就在此时,熟悉的剑锋陡然插了进来。轻描淡写地化解了我的危机,将顾偷欢引到了另一边。我简直不敢相信自己的眼睛,那一身青驼色缎棉袍的执剑男子,容姿潇洒,举止从容,竟然就、就、就、就是王爷!(叫嚷着要见小矜的,这下好了吧,俺给小矜安排了一辆直升飞机,把他空投回来了-_\\)

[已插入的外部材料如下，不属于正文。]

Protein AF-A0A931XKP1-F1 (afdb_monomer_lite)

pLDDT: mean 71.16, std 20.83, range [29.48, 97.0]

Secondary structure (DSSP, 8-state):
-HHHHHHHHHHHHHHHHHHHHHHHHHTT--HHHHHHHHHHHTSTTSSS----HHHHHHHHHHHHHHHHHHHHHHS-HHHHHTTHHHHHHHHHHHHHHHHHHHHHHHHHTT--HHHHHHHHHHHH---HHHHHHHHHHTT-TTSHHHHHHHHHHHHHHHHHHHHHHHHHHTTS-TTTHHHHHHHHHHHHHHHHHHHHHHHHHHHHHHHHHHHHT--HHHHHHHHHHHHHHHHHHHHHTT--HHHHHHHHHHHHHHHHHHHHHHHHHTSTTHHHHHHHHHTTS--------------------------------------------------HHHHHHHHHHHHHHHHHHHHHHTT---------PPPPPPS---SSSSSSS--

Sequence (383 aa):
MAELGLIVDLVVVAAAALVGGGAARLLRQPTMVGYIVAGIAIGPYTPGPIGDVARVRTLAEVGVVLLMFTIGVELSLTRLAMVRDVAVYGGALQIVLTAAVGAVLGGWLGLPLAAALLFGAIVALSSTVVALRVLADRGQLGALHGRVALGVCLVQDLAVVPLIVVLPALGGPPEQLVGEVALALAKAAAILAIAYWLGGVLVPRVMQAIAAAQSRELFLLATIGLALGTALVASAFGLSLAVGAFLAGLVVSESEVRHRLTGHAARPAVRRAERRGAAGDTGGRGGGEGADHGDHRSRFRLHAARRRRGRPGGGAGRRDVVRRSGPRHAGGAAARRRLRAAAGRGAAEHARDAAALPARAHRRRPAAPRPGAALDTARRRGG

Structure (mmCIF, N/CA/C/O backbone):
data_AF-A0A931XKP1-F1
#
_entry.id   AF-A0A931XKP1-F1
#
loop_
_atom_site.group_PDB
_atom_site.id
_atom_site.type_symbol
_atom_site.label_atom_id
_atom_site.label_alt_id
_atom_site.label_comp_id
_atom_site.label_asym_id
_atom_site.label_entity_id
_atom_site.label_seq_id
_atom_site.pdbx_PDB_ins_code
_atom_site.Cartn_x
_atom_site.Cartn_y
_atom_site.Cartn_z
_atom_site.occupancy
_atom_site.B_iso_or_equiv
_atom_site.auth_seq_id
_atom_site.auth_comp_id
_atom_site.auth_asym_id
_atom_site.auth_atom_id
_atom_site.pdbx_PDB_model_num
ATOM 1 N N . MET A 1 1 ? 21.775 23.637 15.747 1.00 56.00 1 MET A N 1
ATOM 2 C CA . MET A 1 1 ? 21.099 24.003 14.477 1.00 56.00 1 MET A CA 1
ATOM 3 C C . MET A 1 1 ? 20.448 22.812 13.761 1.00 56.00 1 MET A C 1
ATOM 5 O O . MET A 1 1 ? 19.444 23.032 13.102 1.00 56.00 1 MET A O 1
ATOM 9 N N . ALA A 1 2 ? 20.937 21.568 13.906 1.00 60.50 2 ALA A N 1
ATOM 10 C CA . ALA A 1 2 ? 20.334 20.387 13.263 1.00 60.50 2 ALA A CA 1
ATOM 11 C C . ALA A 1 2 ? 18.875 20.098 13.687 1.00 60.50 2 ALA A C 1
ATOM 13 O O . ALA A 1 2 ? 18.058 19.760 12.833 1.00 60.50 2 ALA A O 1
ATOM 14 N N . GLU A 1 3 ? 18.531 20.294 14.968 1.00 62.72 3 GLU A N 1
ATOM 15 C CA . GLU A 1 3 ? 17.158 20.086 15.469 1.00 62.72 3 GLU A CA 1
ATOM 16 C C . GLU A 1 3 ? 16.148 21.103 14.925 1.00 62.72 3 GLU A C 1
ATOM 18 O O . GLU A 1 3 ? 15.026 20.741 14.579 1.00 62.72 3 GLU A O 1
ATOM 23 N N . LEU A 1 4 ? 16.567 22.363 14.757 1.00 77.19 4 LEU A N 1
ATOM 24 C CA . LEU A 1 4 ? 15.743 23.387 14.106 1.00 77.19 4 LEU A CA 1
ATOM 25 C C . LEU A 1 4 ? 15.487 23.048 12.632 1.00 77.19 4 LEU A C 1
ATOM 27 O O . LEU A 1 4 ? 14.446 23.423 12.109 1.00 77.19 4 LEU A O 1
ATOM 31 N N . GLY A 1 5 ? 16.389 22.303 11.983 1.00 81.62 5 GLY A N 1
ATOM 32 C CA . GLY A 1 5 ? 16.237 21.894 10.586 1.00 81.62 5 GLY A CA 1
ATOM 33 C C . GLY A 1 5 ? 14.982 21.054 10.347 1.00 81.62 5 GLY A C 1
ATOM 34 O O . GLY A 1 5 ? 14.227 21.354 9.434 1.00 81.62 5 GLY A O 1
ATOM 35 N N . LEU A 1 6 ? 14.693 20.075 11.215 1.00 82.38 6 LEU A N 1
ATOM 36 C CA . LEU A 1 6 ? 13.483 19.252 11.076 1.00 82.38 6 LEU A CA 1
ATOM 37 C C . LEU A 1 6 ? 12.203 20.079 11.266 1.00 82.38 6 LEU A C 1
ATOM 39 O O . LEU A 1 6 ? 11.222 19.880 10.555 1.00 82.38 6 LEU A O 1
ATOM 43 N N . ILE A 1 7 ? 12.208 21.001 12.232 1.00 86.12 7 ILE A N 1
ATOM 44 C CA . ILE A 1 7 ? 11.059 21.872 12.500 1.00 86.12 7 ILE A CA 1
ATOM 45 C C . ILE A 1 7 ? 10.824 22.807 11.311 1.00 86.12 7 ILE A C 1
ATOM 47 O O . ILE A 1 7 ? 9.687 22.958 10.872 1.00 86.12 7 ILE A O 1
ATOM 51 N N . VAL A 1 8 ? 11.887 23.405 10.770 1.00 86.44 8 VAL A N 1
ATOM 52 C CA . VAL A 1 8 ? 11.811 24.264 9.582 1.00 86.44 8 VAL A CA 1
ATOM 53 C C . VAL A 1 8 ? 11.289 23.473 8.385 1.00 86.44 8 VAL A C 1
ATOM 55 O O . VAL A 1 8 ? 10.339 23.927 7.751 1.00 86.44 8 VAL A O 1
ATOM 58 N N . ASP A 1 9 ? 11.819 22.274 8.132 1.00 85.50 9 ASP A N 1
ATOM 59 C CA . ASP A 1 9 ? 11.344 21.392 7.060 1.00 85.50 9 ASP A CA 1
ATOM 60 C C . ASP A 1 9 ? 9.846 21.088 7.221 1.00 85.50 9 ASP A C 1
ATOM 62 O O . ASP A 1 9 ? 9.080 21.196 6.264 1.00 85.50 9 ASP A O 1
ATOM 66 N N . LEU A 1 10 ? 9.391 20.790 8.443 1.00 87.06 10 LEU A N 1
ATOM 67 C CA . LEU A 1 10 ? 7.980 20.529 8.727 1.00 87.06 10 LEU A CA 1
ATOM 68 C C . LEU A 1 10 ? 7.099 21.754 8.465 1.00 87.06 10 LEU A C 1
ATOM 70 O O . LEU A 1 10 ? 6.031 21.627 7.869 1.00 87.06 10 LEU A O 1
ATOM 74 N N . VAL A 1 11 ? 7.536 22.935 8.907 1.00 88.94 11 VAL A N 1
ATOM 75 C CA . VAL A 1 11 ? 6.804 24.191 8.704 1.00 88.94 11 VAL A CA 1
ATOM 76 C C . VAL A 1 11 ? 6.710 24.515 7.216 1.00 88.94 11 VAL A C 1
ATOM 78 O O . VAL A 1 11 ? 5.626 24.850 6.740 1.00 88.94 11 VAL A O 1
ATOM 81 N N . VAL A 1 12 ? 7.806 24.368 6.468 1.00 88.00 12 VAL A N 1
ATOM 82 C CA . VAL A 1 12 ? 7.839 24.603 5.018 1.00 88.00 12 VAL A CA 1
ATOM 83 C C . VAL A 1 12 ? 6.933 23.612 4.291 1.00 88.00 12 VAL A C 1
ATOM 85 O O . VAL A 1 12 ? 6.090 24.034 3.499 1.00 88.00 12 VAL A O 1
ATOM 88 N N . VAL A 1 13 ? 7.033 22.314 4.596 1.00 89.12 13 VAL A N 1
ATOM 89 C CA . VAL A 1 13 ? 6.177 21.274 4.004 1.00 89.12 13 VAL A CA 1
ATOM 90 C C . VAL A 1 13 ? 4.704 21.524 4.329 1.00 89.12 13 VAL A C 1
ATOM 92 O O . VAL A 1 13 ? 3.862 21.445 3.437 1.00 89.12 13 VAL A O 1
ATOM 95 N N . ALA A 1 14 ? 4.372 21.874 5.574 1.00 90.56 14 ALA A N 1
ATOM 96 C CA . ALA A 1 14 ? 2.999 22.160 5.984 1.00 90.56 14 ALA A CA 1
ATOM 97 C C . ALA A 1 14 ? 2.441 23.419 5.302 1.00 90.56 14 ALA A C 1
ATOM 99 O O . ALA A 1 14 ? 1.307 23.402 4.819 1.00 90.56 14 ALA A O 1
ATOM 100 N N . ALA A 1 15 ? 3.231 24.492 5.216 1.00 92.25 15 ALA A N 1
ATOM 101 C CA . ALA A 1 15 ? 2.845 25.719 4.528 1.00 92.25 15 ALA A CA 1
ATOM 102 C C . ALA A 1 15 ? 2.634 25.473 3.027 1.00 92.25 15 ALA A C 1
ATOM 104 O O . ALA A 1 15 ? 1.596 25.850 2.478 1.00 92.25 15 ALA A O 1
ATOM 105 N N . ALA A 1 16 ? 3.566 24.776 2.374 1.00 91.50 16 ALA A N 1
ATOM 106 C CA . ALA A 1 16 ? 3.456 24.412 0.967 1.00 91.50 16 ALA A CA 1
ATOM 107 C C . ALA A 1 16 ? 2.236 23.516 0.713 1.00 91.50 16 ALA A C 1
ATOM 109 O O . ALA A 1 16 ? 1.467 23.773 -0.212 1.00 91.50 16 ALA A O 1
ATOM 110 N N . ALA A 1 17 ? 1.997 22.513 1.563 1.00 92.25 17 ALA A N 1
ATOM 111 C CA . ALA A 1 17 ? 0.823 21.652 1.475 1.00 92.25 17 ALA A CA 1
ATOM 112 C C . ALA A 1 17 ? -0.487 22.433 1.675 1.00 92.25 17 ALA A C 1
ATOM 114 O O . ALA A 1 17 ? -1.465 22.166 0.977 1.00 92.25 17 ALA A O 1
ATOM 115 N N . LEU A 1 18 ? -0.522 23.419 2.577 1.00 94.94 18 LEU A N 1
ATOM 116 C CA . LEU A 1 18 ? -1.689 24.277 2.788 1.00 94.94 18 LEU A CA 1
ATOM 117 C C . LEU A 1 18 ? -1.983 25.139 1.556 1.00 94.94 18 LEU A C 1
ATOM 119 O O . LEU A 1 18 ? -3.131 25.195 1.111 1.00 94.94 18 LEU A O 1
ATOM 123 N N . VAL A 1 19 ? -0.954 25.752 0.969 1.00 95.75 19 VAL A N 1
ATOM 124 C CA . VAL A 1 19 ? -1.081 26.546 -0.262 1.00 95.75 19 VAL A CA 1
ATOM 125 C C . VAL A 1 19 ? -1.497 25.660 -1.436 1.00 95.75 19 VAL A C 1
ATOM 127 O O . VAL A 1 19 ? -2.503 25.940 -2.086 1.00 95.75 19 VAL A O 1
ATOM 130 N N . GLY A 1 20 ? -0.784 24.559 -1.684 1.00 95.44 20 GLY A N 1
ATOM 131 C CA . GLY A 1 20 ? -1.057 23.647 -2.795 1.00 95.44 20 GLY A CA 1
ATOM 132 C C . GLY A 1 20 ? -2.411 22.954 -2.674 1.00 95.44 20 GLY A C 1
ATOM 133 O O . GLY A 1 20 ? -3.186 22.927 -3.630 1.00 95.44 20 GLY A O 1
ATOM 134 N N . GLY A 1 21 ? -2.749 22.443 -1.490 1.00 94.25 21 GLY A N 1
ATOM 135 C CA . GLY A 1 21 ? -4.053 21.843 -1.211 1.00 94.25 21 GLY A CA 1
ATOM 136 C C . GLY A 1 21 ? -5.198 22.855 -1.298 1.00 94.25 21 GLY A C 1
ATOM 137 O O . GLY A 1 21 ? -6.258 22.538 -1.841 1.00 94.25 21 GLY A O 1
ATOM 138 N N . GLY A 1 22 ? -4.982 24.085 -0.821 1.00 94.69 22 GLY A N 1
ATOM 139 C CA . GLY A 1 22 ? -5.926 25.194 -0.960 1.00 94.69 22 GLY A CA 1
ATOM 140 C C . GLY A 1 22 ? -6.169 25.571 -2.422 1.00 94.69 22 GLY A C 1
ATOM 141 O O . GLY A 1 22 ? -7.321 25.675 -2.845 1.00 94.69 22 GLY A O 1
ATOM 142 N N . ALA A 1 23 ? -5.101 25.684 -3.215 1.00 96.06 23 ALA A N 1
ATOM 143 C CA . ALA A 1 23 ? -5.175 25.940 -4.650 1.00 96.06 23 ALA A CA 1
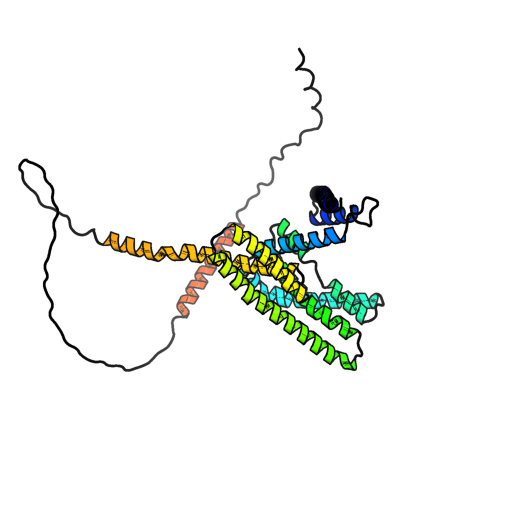ATOM 144 C C . ALA A 1 23 ? -5.897 24.805 -5.394 1.00 96.06 23 ALA A C 1
ATOM 146 O O . ALA A 1 23 ? -6.819 25.066 -6.166 1.00 96.06 23 ALA A O 1
ATOM 147 N N . ALA A 1 24 ? -5.563 23.542 -5.109 1.00 94.50 24 ALA A N 1
ATOM 148 C CA . ALA A 1 24 ? -6.254 22.389 -5.685 1.00 94.50 24 ALA A CA 1
ATOM 149 C C . ALA A 1 24 ? -7.754 22.415 -5.359 1.00 94.50 24 ALA A C 1
ATOM 151 O O . ALA A 1 24 ? -8.585 22.242 -6.250 1.00 94.50 24 ALA A O 1
ATOM 152 N N . ARG A 1 25 ? -8.117 22.723 -4.107 1.00 92.25 25 ARG A N 1
ATOM 153 C CA . ARG A 1 25 ? -9.518 22.863 -3.696 1.00 92.25 25 ARG A CA 1
ATOM 154 C C . ARG A 1 25 ? -10.227 23.999 -4.438 1.00 92.25 25 ARG A C 1
ATOM 156 O O . ARG A 1 25 ? -11.373 23.815 -4.847 1.00 92.25 25 ARG A O 1
ATOM 163 N N . LEU A 1 26 ? -9.566 25.142 -4.639 1.00 94.19 26 LEU A N 1
ATOM 164 C CA . LEU A 1 26 ? -10.112 26.270 -5.402 1.00 94.19 26 LEU A CA 1
ATOM 165 C C . LEU A 1 26 ? -10.376 25.886 -6.867 1.00 94.19 26 LEU A C 1
ATOM 167 O O . LEU A 1 26 ? -11.410 26.245 -7.428 1.00 94.19 26 LEU A O 1
ATOM 171 N N . LEU A 1 27 ? -9.492 25.071 -7.445 1.00 94.94 27 LEU A N 1
ATOM 172 C CA . LEU A 1 27 ? -9.618 24.504 -8.790 1.00 94.94 27 LEU A CA 1
ATOM 173 C C . LEU A 1 27 ? -10.563 23.291 -8.869 1.00 94.94 27 LEU A C 1
ATOM 175 O O . LEU A 1 27 ? -10.688 22.682 -9.932 1.00 94.94 27 LEU A O 1
ATOM 179 N N . ARG A 1 28 ? -11.239 22.928 -7.767 1.00 90.75 28 ARG A N 1
ATOM 180 C CA . ARG A 1 28 ? -12.117 21.745 -7.649 1.00 90.75 28 ARG A CA 1
ATOM 181 C C . ARG A 1 28 ? -11.408 20.413 -7.937 1.00 90.75 28 ARG A C 1
ATOM 183 O O . ARG A 1 28 ? -12.041 19.454 -8.374 1.00 90.75 28 ARG A O 1
ATOM 190 N N . GLN A 1 29 ? -10.108 20.351 -7.670 1.00 90.38 29 GLN A N 1
ATOM 191 C CA . GLN A 1 29 ? -9.283 19.149 -7.773 1.00 90.38 29 GLN A CA 1
ATOM 192 C C . GLN A 1 29 ? -9.132 18.454 -6.406 1.00 90.38 29 GLN A C 1
ATOM 194 O O . GLN A 1 29 ? -9.282 19.103 -5.365 1.00 90.38 29 GLN A O 1
ATOM 199 N N . PRO A 1 30 ? -8.823 17.142 -6.371 1.00 86.38 30 PRO A N 1
ATOM 200 C CA . PRO A 1 30 ? -8.467 16.451 -5.134 1.00 86.38 30 PRO A CA 1
ATOM 201 C C . PRO A 1 30 ? -7.261 17.113 -4.454 1.00 86.38 30 PRO A C 1
ATOM 203 O O . PRO A 1 30 ? -6.256 17.401 -5.104 1.00 86.38 30 PRO A O 1
ATOM 206 N N . THR A 1 31 ? -7.331 17.315 -3.138 1.00 89.00 31 THR A N 1
ATOM 207 C CA . THR A 1 31 ? -6.280 17.990 -2.350 1.00 89.00 31 THR A CA 1
ATOM 208 C C . THR A 1 31 ? -4.924 17.293 -2.446 1.00 89.00 31 THR A C 1
ATOM 210 O O . THR A 1 31 ? -3.903 17.973 -2.486 1.00 89.00 31 THR A O 1
ATOM 213 N N . MET A 1 32 ? -4.912 15.962 -2.585 1.00 88.00 32 MET A N 1
ATOM 214 C CA . MET A 1 32 ? -3.701 15.166 -2.827 1.00 88.00 32 MET A CA 1
ATOM 215 C C . MET A 1 32 ? -2.896 15.645 -4.039 1.00 88.00 32 MET A C 1
ATOM 217 O O . MET A 1 32 ? -1.671 15.676 -3.972 1.00 88.00 32 MET A O 1
ATOM 221 N N . VAL A 1 33 ? -3.558 16.068 -5.123 1.00 89.69 33 VAL A N 1
ATOM 222 C CA . VAL A 1 33 ? -2.868 16.620 -6.303 1.00 89.69 33 VAL A CA 1
ATOM 223 C C . VAL A 1 33 ? -2.116 17.892 -5.915 1.00 89.69 33 VAL A C 1
ATOM 225 O O . VAL A 1 33 ? -0.951 18.056 -6.261 1.00 89.69 33 VAL A O 1
ATOM 228 N N . GLY A 1 34 ? -2.757 18.755 -5.124 1.00 92.12 34 GLY A N 1
ATOM 229 C CA . GLY A 1 34 ? -2.144 19.966 -4.586 1.00 92.12 34 GLY A CA 1
ATOM 230 C C . GLY A 1 34 ? -0.942 19.686 -3.687 1.00 92.12 34 GLY A C 1
ATOM 231 O O . GLY A 1 34 ? 0.064 20.379 -3.796 1.00 92.12 34 GLY A O 1
ATOM 232 N N . TYR A 1 35 ? -1.014 18.655 -2.840 1.00 91.19 35 TYR A N 1
ATOM 233 C CA . TYR A 1 35 ? 0.106 18.249 -1.984 1.00 91.19 35 TYR A CA 1
ATOM 234 C C . TYR A 1 35 ? 1.300 17.731 -2.792 1.00 91.19 35 TYR A C 1
ATOM 236 O O . TYR A 1 35 ? 2.434 18.088 -2.489 1.00 91.19 35 TYR A O 1
ATOM 244 N N . ILE A 1 36 ? 1.055 16.938 -3.842 1.00 90.94 36 ILE A N 1
ATOM 245 C CA . ILE A 1 36 ? 2.113 16.426 -4.726 1.00 90.94 36 ILE A CA 1
ATOM 246 C C . ILE A 1 36 ? 2.783 17.579 -5.478 1.00 90.94 36 ILE A C 1
ATOM 248 O O . ILE A 1 36 ? 4.006 17.678 -5.475 1.00 90.94 36 ILE A O 1
ATOM 252 N N . VAL A 1 37 ? 1.997 18.481 -6.075 1.00 91.56 37 VAL A N 1
ATOM 253 C CA . VAL A 1 37 ? 2.530 19.649 -6.797 1.00 91.56 37 VAL A CA 1
ATOM 254 C C . VAL A 1 37 ? 3.321 20.560 -5.859 1.00 91.56 37 VAL A C 1
ATOM 256 O O . VAL A 1 37 ? 4.417 20.986 -6.210 1.00 91.56 37 VAL A O 1
ATOM 259 N N . ALA A 1 38 ? 2.811 20.811 -4.650 1.00 91.00 38 ALA A N 1
ATOM 260 C CA . ALA A 1 38 ? 3.537 21.563 -3.632 1.00 91.00 38 ALA A CA 1
ATOM 261 C C . ALA A 1 38 ? 4.861 20.886 -3.260 1.00 91.00 38 ALA A C 1
ATOM 263 O O . ALA A 1 38 ? 5.884 21.559 -3.210 1.00 91.00 38 ALA A O 1
ATOM 264 N N . GLY A 1 39 ? 4.858 19.563 -3.060 1.00 89.75 39 GLY A N 1
ATOM 265 C CA . GLY A 1 39 ? 6.057 18.777 -2.770 1.00 89.75 39 GLY A CA 1
ATOM 266 C C . GLY A 1 39 ? 7.102 18.828 -3.887 1.00 89.75 39 GLY A C 1
ATOM 267 O O . GLY A 1 39 ? 8.287 18.953 -3.601 1.00 89.75 39 GLY A O 1
ATOM 268 N N . ILE A 1 40 ? 6.677 18.794 -5.155 1.00 88.88 40 ILE A N 1
ATOM 269 C CA . ILE A 1 40 ? 7.571 18.976 -6.311 1.00 88.88 40 ILE A CA 1
ATOM 270 C C . ILE A 1 40 ? 8.167 20.392 -6.304 1.00 88.88 40 ILE A C 1
ATOM 272 O O . ILE A 1 40 ? 9.373 20.551 -6.495 1.00 88.88 40 ILE A O 1
ATOM 276 N N . ALA A 1 41 ? 7.343 21.407 -6.027 1.00 87.81 41 ALA A N 1
ATOM 277 C CA . ALA A 1 41 ? 7.756 22.809 -6.010 1.00 87.81 41 ALA A CA 1
ATOM 278 C C . ALA A 1 41 ? 8.759 23.147 -4.891 1.00 87.81 41 ALA A C 1
ATOM 280 O O . ALA A 1 41 ? 9.595 24.021 -5.078 1.00 87.81 41 ALA A O 1
ATOM 281 N N . ILE A 1 42 ? 8.700 22.466 -3.743 1.00 87.00 42 ILE A N 1
ATOM 282 C CA . ILE A 1 42 ? 9.685 22.629 -2.652 1.00 87.00 42 ILE A CA 1
ATOM 283 C C . ILE A 1 42 ? 10.775 21.545 -2.657 1.00 87.00 42 ILE A C 1
ATOM 285 O O . ILE A 1 42 ? 11.597 21.482 -1.746 1.00 87.00 42 ILE A O 1
ATOM 289 N N . GLY A 1 43 ? 10.743 20.646 -3.641 1.00 85.12 43 GLY A N 1
ATOM 290 C CA . GLY A 1 43 ? 11.675 19.534 -3.762 1.00 85.12 43 GLY A CA 1
ATOM 291 C C . GLY A 1 43 ? 13.014 19.942 -4.386 1.00 85.12 43 GLY A C 1
ATOM 292 O O . GLY A 1 43 ? 13.148 21.045 -4.915 1.00 85.12 43 GLY A O 1
ATOM 293 N N . PRO A 1 44 ? 13.998 19.024 -4.420 1.00 82.31 44 PRO A N 1
ATOM 294 C CA . PRO A 1 44 ? 15.345 19.295 -4.941 1.00 82.31 44 PRO A CA 1
ATOM 295 C C . PRO A 1 44 ? 15.383 19.660 -6.433 1.00 82.31 44 PRO A C 1
ATOM 297 O O . PRO A 1 44 ? 16.399 20.133 -6.930 1.00 82.31 44 PRO A O 1
ATOM 300 N N . TYR A 1 45 ? 14.285 19.424 -7.152 1.00 80.69 45 TYR A N 1
ATOM 301 C CA . TYR A 1 45 ? 14.147 19.695 -8.582 1.00 80.69 45 TYR A CA 1
ATOM 302 C C . TYR A 1 45 ? 13.662 21.120 -8.890 1.00 80.69 45 TYR A C 1
ATOM 304 O O . TYR A 1 45 ? 13.551 21.474 -10.062 1.00 80.69 45 TYR A O 1
ATOM 312 N N . THR A 1 46 ? 13.384 21.935 -7.867 1.00 80.94 46 THR A N 1
ATOM 313 C CA . THR A 1 46 ? 12.979 23.338 -8.014 1.00 80.94 46 THR A CA 1
ATOM 314 C C . THR A 1 46 ? 14.045 24.251 -7.390 1.00 80.94 46 THR A C 1
ATOM 316 O O . THR A 1 46 ? 14.576 23.918 -6.330 1.00 80.94 46 THR A O 1
ATOM 319 N N . PRO A 1 47 ? 14.393 25.401 -8.003 1.00 73.25 47 PRO A N 1
ATOM 320 C CA . PRO A 1 47 ? 15.362 26.329 -7.423 1.00 73.25 47 PRO A CA 1
ATOM 321 C C . PRO A 1 47 ? 14.884 26.860 -6.062 1.00 73.25 47 PRO A C 1
ATOM 323 O O . PRO A 1 47 ? 13.808 27.450 -5.974 1.00 73.25 47 PRO A O 1
ATOM 326 N N . GLY A 1 48 ? 15.680 26.685 -5.004 1.00 72.25 48 GLY A N 1
ATOM 327 C CA . GLY A 1 48 ? 15.346 27.176 -3.665 1.00 72.25 48 GLY A CA 1
ATOM 328 C C . GLY A 1 48 ? 16.071 26.433 -2.537 1.00 72.25 48 GLY A C 1
ATOM 329 O O . GLY A 1 48 ? 16.934 25.598 -2.806 1.00 72.25 48 GLY A O 1
ATOM 330 N N . PRO A 1 49 ? 15.749 26.739 -1.266 1.00 66.50 49 PRO A N 1
ATOM 331 C CA . PRO A 1 49 ? 16.238 25.985 -0.117 1.00 66.50 49 PRO A CA 1
ATOM 332 C C . PRO A 1 49 ? 15.715 24.546 -0.175 1.00 66.50 49 PRO A C 1
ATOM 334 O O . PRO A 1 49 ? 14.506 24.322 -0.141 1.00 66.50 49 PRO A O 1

顾偷欢刀法之高,之绝,确实非同凡响,以王爷剑术造诣之精深,碰到他也不能轻松应付。王爷剑法历来以快致胜,自出现至此时,已不论奇正攻出数百剑,顾偷欢显然知道自己速度不能和王爷抗衡,舞起一道道圆弧护住自身,只是防守。
然而,王爷始终找不到任何可以突破他防御的破绽。
一朵碎梅落下。
刀光剑影霎时间收敛,王爷与顾偷欢齐齐撤手。
"我胜不了你。"
顾偷欢转身,他那把弯弯的刀,已不知收到哪里去了。
王爷顺手将沥天剑朝我抛了过来,微微笑了笑,缓缓抖了抖袍角,好整以暇地望着顾偷欢,说道:"我也胜不了你。"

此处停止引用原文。